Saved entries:
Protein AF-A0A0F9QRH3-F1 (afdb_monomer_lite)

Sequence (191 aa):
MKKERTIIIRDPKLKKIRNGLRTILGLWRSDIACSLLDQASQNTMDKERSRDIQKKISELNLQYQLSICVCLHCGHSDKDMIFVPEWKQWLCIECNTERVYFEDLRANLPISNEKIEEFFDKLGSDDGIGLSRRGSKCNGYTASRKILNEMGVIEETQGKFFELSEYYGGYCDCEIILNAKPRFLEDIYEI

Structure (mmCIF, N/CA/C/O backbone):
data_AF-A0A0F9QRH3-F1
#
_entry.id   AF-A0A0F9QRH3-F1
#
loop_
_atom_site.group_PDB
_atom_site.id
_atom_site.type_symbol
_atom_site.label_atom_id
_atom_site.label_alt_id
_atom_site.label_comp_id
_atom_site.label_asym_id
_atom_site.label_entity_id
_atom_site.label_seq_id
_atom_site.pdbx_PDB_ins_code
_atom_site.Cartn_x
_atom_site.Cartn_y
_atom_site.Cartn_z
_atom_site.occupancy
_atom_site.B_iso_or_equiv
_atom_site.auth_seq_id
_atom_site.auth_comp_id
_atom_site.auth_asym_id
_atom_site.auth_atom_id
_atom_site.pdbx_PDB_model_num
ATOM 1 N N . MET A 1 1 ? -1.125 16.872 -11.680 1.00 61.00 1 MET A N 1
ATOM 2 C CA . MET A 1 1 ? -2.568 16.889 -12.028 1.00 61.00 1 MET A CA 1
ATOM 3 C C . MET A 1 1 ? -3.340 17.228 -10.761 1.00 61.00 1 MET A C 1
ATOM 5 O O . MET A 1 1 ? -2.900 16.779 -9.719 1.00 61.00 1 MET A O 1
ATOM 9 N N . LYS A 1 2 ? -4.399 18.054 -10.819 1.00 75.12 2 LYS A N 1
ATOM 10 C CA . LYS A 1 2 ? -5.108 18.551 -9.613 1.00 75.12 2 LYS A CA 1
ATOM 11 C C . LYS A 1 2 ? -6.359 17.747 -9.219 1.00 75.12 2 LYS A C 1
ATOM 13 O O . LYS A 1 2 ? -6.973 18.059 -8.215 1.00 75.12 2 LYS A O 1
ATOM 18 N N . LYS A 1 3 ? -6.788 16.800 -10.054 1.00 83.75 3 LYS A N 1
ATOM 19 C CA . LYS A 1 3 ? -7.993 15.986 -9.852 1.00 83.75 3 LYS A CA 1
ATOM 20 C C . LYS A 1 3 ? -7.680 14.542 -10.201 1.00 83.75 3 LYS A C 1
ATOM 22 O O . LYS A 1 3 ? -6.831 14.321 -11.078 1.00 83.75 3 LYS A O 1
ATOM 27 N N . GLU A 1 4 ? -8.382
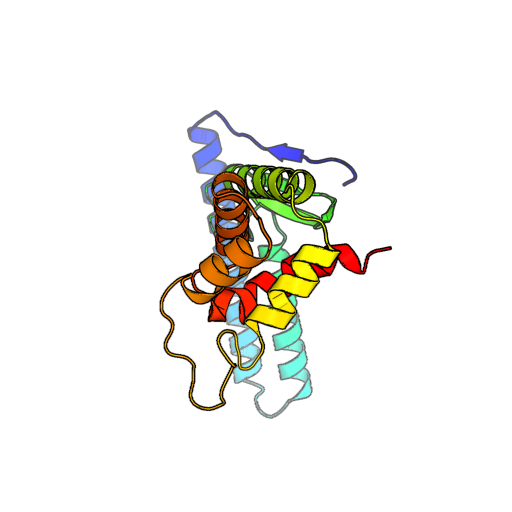 13.618 -9.555 1.00 88.06 4 GLU A N 1
ATOM 28 C CA . GLU A 1 4 ? -8.347 12.208 -9.919 1.00 88.06 4 GLU A CA 1
ATOM 29 C C . GLU A 1 4 ? -8.662 12.030 -11.407 1.00 88.06 4 GLU A C 1
ATOM 31 O O . GLU A 1 4 ? -9.473 12.760 -11.994 1.00 88.06 4 GLU A O 1
ATOM 36 N N . ARG A 1 5 ? -7.972 11.085 -12.050 1.00 90.06 5 ARG A N 1
ATOM 37 C CA . ARG A 1 5 ? -8.237 10.734 -13.449 1.00 90.06 5 ARG A CA 1
ATOM 38 C C . ARG A 1 5 ? -8.293 9.238 -13.626 1.00 90.06 5 ARG A C 1
ATOM 40 O O . ARG A 1 5 ? -7.280 8.562 -13.479 1.00 90.06 5 ARG A O 1
ATOM 47 N N . THR A 1 6 ? -9.454 8.765 -14.042 1.00 93.00 6 THR A N 1
ATOM 48 C CA . THR A 1 6 ? -9.709 7.351 -14.289 1.00 93.00 6 THR A CA 1
ATOM 49 C C . THR A 1 6 ? -9.620 7.058 -15.780 1.00 93.00 6 THR A C 1
ATOM 51 O O . THR A 1 6 ? -10.213 7.765 -16.596 1.00 93.00 6 THR A O 1
ATOM 54 N N . ILE A 1 7 ? -8.895 6.003 -16.148 1.00 89.06 7 ILE A N 1
ATOM 55 C CA . ILE A 1 7 ? -8.828 5.507 -17.525 1.00 89.06 7 ILE A CA 1
ATOM 56 C C . ILE A 1 7 ? -9.431 4.105 -17.547 1.00 89.06 7 ILE A C 1
ATOM 58 O O . ILE A 1 7 ? -8.792 3.134 -17.142 1.00 89.06 7 ILE A O 1
ATOM 62 N N . ILE A 1 8 ? -10.669 4.016 -18.041 1.00 94.00 8 ILE A N 1
ATOM 63 C CA . ILE A 1 8 ? -11.415 2.764 -18.206 1.00 94.00 8 ILE A CA 1
ATOM 64 C C . ILE A 1 8 ? -11.518 2.465 -19.695 1.00 94.00 8 ILE A C 1
ATOM 66 O O . ILE A 1 8 ? -12.128 3.226 -20.448 1.00 94.00 8 ILE A O 1
ATOM 70 N N . ILE A 1 9 ? -10.957 1.338 -20.123 1.00 94.25 9 ILE A N 1
ATOM 71 C CA . ILE A 1 9 ? -11.071 0.882 -21.510 1.00 94.25 9 ILE A CA 1
ATOM 72 C C . ILE A 1 9 ? -12.099 -0.239 -21.550 1.00 94.25 9 ILE A C 1
ATOM 74 O O . ILE A 1 9 ? -11.824 -1.324 -21.062 1.00 94.25 9 ILE A O 1
ATOM 78 N N . ARG A 1 10 ? -13.284 -0.014 -22.125 1.00 95.75 10 ARG A N 1
ATOM 79 C CA . ARG A 1 10 ? -14.341 -1.046 -22.167 1.00 95.75 10 ARG A CA 1
ATOM 80 C C . ARG A 1 10 ? -14.136 -2.080 -23.275 1.00 95.75 10 ARG A C 1
ATOM 82 O O . ARG A 1 10 ? -14.469 -3.244 -23.086 1.00 95.75 10 ARG A O 1
ATOM 89 N N . ASP A 1 11 ? -13.570 -1.664 -24.406 1.00 97.69 11 ASP A N 1
ATOM 90 C CA . ASP A 1 11 ? -13.343 -2.530 -25.565 1.00 97.69 11 ASP A CA 1
ATOM 91 C C . ASP A 1 11 ? -12.243 -3.585 -25.277 1.00 97.69 11 ASP A C 1
ATOM 93 O O . ASP A 1 11 ? -11.109 -3.212 -24.947 1.00 97.69 11 ASP A O 1
ATOM 97 N N . PRO A 1 12 ? -12.524 -4.898 -25.425 1.00 97.19 12 PRO A N 1
ATOM 98 C CA . PRO A 1 12 ? -11.547 -5.959 -25.163 1.00 97.19 12 PRO A CA 1
ATOM 99 C C . PRO A 1 12 ? -10.299 -5.921 -26.058 1.00 97.19 12 PRO A C 1
ATOM 101 O O . PRO A 1 12 ? -9.203 -6.260 -25.605 1.00 97.19 12 PRO A O 1
ATOM 104 N N . LYS A 1 13 ? -10.430 -5.496 -27.321 1.00 98.00 13 LYS A N 1
ATOM 105 C CA . LYS A 1 13 ? -9.294 -5.349 -28.242 1.00 98.00 13 LYS A CA 1
ATOM 106 C C . LYS A 1 13 ? -8.392 -4.208 -27.784 1.00 98.00 13 LYS A C 1
ATOM 108 O O . LYS A 1 13 ? -7.176 -4.380 -27.740 1.00 98.00 13 LYS A O 1
ATOM 113 N N . LEU A 1 14 ? -8.970 -3.079 -27.372 1.00 97.69 14 LEU A N 1
ATOM 114 C CA . LEU A 1 14 ? -8.196 -1.961 -26.826 1.00 97.69 14 LEU A CA 1
ATOM 115 C C . LEU A 1 14 ? -7.534 -2.316 -25.485 1.00 97.69 14 LEU A C 1
ATOM 117 O O . LEU A 1 14 ? -6.388 -1.926 -25.263 1.00 97.69 14 LEU A O 1
ATOM 121 N N . LYS A 1 15 ? -8.186 -3.111 -24.619 1.00 97.06 15 LYS A N 1
ATOM 122 C CA . LYS A 1 15 ? -7.548 -3.660 -23.405 1.00 97.06 15 LYS A CA 1
ATOM 123 C C . LYS A 1 15 ? -6.322 -4.504 -23.755 1.00 97.06 15 LYS A C 1
ATOM 125 O O . LYS A 1 15 ? -5.265 -4.320 -23.156 1.00 97.06 15 LYS A O 1
ATOM 130 N N . LYS A 1 16 ? -6.436 -5.385 -24.757 1.00 97.69 16 LYS A N 1
ATOM 131 C CA . LYS A 1 16 ? -5.312 -6.205 -25.235 1.00 97.69 16 LYS A CA 1
ATOM 132 C C . LYS A 1 16 ? -4.155 -5.339 -25.739 1.00 97.69 16 LYS A C 1
ATOM 134 O O . LYS A 1 16 ? -3.012 -5.605 -25.379 1.00 97.69 16 LYS A O 1
ATOM 139 N N . ILE A 1 17 ? -4.447 -4.291 -26.514 1.00 97.88 17 ILE A N 1
ATOM 140 C CA . ILE A 1 17 ? -3.432 -3.343 -27.002 1.00 97.88 17 ILE A CA 1
ATOM 141 C C . ILE A 1 17 ? -2.745 -2.635 -25.830 1.00 97.88 17 ILE A C 1
ATOM 143 O O . ILE A 1 17 ? -1.520 -2.652 -25.751 1.00 97.88 17 ILE A O 1
ATOM 147 N N . ARG A 1 18 ? -3.510 -2.065 -24.890 1.00 96.75 18 ARG A N 1
ATOM 148 C CA . ARG A 1 18 ? -2.960 -1.424 -23.686 1.00 96.75 18 ARG A CA 1
ATOM 149 C C . ARG A 1 18 ? -2.034 -2.367 -22.923 1.00 96.75 18 ARG A C 1
ATOM 151 O O . ARG A 1 18 ? -0.922 -1.978 -22.580 1.00 96.75 18 ARG A O 1
ATOM 158 N N . ASN A 1 19 ? -2.494 -3.584 -22.645 1.00 97.31 19 ASN A N 1
ATOM 159 C CA . ASN A 1 19 ? -1.721 -4.550 -21.871 1.00 97.31 19 ASN A CA 1
ATOM 160 C C . ASN A 1 19 ? -0.430 -4.922 -22.615 1.00 97.31 19 ASN A C 1
ATOM 162 O O . ASN A 1 19 ? 0.634 -4.913 -22.009 1.00 97.31 19 ASN A O 1
ATOM 166 N N . GLY A 1 20 ? -0.497 -5.119 -23.937 1.00 97.88 20 GLY A N 1
ATOM 167 C CA . GLY A 1 20 ? 0.685 -5.336 -24.774 1.00 97.88 20 GLY A CA 1
ATOM 168 C C . GLY A 1 20 ? 1.687 -4.179 -24.712 1.00 97.88 20 GLY A C 1
ATOM 169 O O . GLY A 1 20 ? 2.876 -4.416 -24.519 1.00 97.88 20 GLY A O 1
ATOM 170 N N . LEU A 1 21 ? 1.222 -2.927 -24.797 1.00 97.62 21 LEU A N 1
ATOM 171 C CA . LEU A 1 21 ? 2.088 -1.747 -24.667 1.00 97.62 21 LEU A CA 1
ATOM 172 C C . LEU A 1 21 ? 2.772 -1.684 -23.296 1.00 97.62 21 LEU A C 1
ATOM 174 O O . LEU A 1 21 ? 3.972 -1.434 -23.220 1.00 97.62 21 LEU A O 1
ATOM 178 N N . ARG A 1 22 ? 2.038 -1.956 -22.212 1.00 97.31 22 ARG A N 1
ATOM 179 C CA . ARG A 1 22 ? 2.608 -2.002 -20.856 1.00 97.31 22 ARG A CA 1
ATOM 180 C C . ARG A 1 22 ? 3.646 -3.113 -20.710 1.00 97.31 22 ARG A C 1
ATOM 182 O O . ARG A 1 22 ? 4.703 -2.870 -20.135 1.00 97.31 22 ARG A O 1
ATOM 189 N N . THR A 1 23 ? 3.389 -4.298 -21.268 1.00 97.31 23 THR A N 1
ATOM 190 C CA . THR A 1 23 ? 4.366 -5.396 -21.302 1.00 97.31 23 THR A CA 1
ATOM 191 C C . THR A 1 23 ? 5.637 -4.983 -22.039 1.00 97.31 23 THR A C 1
ATOM 193 O O . THR A 1 23 ? 6.726 -5.187 -21.512 1.00 97.31 23 THR A O 1
ATOM 196 N N . ILE A 1 24 ? 5.517 -4.355 -23.214 1.00 98.00 24 ILE A N 1
ATOM 197 C CA . ILE A 1 24 ? 6.671 -3.872 -23.988 1.00 98.00 24 ILE A CA 1
ATOM 198 C C . ILE A 1 24 ? 7.486 -2.860 -23.174 1.00 98.00 24 ILE A C 1
ATOM 200 O O . ILE A 1 24 ? 8.705 -2.989 -23.096 1.00 98.00 24 ILE A O 1
ATOM 204 N N . LEU A 1 25 ? 6.833 -1.892 -22.523 1.00 97.25 25 LEU A N 1
ATOM 205 C CA . LEU A 1 25 ? 7.515 -0.904 -21.680 1.00 97.25 25 LEU A CA 1
ATOM 206 C C . LEU A 1 25 ? 8.221 -1.548 -20.480 1.00 97.25 25 LEU A C 1
ATOM 208 O O . LEU A 1 25 ? 9.345 -1.170 -20.155 1.00 97.25 25 LEU A O 1
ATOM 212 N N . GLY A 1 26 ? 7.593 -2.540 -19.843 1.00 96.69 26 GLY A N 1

▶ **What the exercise asks**
Look above for the line with "ATOM 131 C CA" and the line with "ATOM 171 C CA", and reproduce exactly those two lines plus every line between, nothing more.

▶ **Result below**
ATOM 131 C CA . LYS A 1 16 ? -5.312 -6.205 -25.235 1.00 97.69 16 LYS A CA 1
ATOM 132 C C . LYS A 1 16 ? -4.155 -5.339 -25.739 1.00 97.69 16 LYS A C 1
ATOM 134 O O . LYS A 1 16 ? -3.012 -5.605 -25.379 1.00 97.69 16 LYS A O 1
ATOM 139 N N . ILE A 1 17 ? -4.447 -4.291 -26.514 1.00 97.88 17 ILE A N 1
ATOM 140 C CA . ILE A 1 17 ? -3.432 -3.343 -27.002 1.00 97.88 17 ILE A CA 1
ATOM 141 C C . ILE A 1 17 ? -2.745 -2.635 -25.830 1.00 97.88 17 ILE A C 1
ATOM 143 O O . ILE A 1 17 ? -1.520 -2.652 -25.751 1.00 97.88 17 ILE A O 1
ATOM 147 N N . ARG A 1 18 ? -3.510 -2.065 -24.890 1.00 96.75 18 ARG A N 1
ATOM 148 C CA . ARG A 1 18 ? -2.960 -1.424 -23.686 1.00 96.75 18 ARG A CA 1
ATOM 149 C C . ARG A 1 18 ? -2.034 -2.367 -22.923 1.00 96.75 18 ARG A C 1
ATOM 151 O O . ARG A 1 18 ? -0.922 -1.978 -22.580 1.00 96.75 18 ARG A O 1
ATOM 158 N N . ASN A 1 19 ? -2.494 -3.584 -22.645 1.00 97.31 19 ASN A N 1
ATOM 159 C CA . ASN A 1 19 ? -1.721 -4.550 -21.871 1.00 97.31 19 ASN A CA 1
ATOM 160 C C . ASN A 1 19 ? -0.430 -4.922 -22.615 1.00 97.31 19 ASN A C 1
ATOM 162 O O . ASN A 1 19 ? 0.634 -4.913 -22.009 1.00 97.31 19 ASN A O 1
ATOM 166 N N . GLY A 1 20 ? -0.497 -5.119 -23.937 1.00 97.88 20 GLY A N 1
ATOM 167 C CA . GLY A 1 20 ? 0.685 -5.336 -24.774 1.00 97.88 20 GLY A CA 1
ATOM 168 C C . GLY A 1 20 ? 1.687 -4.179 -24.712 1.00 97.88 20 GLY A C 1
ATOM 169 O O . GLY A 1 20 ? 2.876 -4.416 -24.519 1.00 97.88 20 GLY A O 1
ATOM 170 N N . LEU A 1 21 ? 1.222 -2.927 -24.797 1.00 97.62 21 LEU A N 1
ATOM 171 C CA . LEU A 1 21 ? 2.088 -1.747 -24.667 1.00 97.62 21 LEU A CA 1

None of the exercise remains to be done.